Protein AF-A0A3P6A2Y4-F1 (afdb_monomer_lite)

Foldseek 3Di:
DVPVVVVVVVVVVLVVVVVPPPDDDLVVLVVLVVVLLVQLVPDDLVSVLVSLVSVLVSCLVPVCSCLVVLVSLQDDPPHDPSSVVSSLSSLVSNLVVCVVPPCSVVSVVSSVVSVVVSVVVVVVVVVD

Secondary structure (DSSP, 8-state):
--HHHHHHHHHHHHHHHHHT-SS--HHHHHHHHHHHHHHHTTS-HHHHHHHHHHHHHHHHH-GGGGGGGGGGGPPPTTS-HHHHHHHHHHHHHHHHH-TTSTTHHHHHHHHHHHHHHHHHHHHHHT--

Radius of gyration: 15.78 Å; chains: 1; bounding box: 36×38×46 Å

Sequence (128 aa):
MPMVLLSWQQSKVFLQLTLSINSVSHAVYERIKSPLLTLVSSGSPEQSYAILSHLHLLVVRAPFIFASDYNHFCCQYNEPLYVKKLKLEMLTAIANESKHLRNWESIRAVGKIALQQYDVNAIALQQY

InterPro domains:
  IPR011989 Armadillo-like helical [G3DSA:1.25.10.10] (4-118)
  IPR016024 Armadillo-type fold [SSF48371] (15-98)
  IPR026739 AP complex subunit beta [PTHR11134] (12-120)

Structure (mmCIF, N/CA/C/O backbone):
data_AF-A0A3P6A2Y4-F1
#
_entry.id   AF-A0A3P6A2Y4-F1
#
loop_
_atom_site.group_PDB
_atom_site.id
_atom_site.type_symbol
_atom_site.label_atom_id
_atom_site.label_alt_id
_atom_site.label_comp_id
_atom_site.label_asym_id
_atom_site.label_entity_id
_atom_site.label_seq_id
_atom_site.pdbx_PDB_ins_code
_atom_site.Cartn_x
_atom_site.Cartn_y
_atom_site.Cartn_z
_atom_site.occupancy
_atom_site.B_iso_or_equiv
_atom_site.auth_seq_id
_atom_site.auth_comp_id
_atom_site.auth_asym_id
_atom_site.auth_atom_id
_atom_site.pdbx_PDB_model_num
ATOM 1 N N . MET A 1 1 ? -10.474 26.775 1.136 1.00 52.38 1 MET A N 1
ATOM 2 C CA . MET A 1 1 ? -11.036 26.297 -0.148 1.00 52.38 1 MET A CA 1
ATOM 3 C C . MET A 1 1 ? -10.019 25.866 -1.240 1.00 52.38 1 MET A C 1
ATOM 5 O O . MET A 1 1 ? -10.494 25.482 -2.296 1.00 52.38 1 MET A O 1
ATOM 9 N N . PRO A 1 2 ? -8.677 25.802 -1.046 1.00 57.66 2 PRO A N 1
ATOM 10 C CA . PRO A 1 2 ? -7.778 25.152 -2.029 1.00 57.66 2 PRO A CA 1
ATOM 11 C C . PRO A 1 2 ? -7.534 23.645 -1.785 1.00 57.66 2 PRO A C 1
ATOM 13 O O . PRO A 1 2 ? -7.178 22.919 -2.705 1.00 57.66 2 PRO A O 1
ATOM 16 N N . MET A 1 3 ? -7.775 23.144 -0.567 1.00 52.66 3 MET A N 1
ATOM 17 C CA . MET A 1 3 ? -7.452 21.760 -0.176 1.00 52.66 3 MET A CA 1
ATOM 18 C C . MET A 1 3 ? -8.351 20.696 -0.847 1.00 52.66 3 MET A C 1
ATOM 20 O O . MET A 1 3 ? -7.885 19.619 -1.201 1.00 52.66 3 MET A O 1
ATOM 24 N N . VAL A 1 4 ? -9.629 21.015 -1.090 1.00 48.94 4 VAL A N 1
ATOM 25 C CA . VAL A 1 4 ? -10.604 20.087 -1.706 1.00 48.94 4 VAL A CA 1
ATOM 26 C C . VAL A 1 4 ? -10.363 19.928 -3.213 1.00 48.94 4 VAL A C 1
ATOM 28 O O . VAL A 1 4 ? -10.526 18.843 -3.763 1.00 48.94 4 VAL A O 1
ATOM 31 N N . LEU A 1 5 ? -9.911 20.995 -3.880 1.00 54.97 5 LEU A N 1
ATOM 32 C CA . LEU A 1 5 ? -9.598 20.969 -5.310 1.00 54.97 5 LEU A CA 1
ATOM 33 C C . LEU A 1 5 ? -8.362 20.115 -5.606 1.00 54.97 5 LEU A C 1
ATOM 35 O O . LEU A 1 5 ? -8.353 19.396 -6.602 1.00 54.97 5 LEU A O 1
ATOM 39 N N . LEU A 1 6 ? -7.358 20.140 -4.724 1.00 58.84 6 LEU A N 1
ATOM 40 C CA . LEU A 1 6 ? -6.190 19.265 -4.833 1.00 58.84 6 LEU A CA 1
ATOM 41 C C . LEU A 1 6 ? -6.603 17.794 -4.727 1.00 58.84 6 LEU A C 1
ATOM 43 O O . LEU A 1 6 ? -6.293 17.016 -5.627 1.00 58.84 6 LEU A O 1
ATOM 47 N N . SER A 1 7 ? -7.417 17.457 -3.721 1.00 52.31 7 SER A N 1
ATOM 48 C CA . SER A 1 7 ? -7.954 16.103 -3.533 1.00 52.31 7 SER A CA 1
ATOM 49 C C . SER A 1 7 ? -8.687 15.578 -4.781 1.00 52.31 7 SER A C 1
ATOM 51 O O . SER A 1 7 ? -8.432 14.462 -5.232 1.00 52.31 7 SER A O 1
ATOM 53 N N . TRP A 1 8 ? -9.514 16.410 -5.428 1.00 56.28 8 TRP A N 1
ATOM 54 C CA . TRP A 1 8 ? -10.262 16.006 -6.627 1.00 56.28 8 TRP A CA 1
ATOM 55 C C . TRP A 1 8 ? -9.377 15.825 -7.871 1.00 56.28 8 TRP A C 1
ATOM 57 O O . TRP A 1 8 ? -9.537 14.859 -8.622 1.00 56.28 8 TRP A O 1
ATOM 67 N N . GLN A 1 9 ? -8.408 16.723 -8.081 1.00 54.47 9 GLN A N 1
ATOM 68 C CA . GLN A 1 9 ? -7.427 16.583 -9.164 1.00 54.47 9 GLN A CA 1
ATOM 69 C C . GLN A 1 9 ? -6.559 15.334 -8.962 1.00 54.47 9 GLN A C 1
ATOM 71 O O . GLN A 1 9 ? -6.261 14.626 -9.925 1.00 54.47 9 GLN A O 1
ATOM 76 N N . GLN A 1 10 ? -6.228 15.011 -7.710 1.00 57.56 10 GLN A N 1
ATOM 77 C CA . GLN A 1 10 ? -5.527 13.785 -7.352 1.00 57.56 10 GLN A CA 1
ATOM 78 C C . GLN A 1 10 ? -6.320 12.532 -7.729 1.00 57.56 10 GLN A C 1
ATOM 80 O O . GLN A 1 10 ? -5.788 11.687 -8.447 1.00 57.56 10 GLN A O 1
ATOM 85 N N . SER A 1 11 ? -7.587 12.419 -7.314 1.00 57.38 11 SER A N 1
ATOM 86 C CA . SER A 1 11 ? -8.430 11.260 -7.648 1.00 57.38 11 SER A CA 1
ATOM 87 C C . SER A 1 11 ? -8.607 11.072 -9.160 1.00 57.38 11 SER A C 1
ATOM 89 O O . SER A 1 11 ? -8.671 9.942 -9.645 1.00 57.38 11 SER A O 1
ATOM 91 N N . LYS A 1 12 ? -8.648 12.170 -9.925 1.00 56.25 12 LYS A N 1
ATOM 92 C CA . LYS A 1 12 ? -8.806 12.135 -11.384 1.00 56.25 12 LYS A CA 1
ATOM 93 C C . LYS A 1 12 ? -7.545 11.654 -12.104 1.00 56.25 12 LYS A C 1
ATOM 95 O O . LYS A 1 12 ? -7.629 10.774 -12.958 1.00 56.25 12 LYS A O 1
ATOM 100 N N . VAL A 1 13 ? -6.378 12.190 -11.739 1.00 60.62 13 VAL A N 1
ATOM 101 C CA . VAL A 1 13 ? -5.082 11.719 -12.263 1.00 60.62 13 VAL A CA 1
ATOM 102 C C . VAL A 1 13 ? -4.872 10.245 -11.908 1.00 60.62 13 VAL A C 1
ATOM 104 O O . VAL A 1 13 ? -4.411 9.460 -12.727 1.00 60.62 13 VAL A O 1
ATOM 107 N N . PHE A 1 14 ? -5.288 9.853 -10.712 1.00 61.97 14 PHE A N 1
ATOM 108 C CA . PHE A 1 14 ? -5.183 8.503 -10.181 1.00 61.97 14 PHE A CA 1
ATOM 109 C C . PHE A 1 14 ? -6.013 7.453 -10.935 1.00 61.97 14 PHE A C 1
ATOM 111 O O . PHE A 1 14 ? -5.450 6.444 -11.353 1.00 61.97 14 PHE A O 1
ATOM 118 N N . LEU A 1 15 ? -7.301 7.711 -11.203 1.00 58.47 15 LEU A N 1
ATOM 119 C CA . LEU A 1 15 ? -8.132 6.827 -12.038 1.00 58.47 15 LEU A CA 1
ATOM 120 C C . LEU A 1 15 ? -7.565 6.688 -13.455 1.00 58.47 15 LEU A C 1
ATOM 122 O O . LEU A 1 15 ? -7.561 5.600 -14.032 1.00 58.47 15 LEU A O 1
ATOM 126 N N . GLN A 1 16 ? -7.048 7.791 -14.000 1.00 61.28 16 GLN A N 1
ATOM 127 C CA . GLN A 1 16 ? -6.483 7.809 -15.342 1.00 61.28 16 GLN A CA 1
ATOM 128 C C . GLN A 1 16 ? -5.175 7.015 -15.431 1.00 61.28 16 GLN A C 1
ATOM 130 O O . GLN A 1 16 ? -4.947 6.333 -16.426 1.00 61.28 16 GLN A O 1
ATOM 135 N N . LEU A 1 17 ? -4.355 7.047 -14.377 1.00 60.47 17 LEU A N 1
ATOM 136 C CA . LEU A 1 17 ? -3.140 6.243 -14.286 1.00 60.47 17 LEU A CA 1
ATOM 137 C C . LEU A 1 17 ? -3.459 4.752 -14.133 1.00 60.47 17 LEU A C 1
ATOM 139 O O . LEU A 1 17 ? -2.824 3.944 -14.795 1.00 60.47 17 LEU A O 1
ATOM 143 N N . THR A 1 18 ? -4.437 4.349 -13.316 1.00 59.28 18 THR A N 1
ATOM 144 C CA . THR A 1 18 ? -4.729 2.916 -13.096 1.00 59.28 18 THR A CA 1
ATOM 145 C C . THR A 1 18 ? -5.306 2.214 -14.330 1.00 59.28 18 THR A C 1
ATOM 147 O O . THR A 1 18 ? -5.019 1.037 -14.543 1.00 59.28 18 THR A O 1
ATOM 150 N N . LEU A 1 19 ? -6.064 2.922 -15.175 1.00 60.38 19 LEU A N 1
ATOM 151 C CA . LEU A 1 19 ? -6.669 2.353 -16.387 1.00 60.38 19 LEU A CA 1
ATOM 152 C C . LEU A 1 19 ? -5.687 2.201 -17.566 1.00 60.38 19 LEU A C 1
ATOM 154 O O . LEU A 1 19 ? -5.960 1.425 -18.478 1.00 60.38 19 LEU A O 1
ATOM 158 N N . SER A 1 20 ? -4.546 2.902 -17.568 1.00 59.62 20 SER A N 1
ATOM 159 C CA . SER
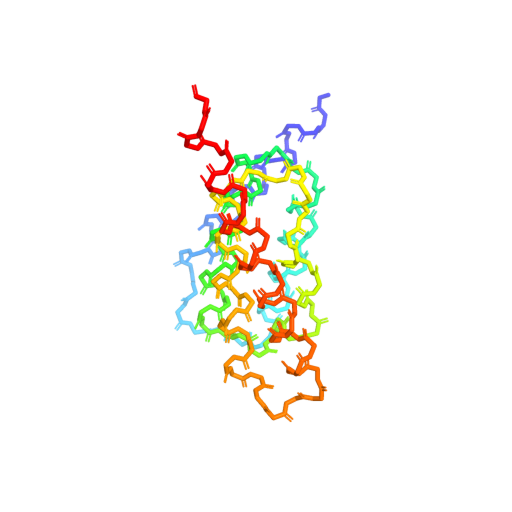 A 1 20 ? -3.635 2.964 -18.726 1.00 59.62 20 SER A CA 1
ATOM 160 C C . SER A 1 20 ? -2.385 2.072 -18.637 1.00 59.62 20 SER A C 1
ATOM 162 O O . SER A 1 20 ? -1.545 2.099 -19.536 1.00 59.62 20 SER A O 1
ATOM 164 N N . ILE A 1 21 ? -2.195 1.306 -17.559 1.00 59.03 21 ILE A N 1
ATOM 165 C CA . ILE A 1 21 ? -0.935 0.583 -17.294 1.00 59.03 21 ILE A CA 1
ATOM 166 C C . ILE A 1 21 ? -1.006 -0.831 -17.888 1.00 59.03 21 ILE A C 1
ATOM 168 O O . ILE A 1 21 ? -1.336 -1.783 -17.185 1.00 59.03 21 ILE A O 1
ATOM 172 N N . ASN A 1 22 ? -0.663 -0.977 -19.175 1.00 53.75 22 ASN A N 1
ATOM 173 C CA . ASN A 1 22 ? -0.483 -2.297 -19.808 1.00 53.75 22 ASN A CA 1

+++

- [What is expected]:
Wherever the word "Armadillo" appears in the entries above, copy that line.

- [Solution to this task]:
  IPR011989 Armadillo-like helical [G3DSA:1.25.10.10] (4-118)
  IPR016024 Armadillo-type fold [SSF48371] (15-98)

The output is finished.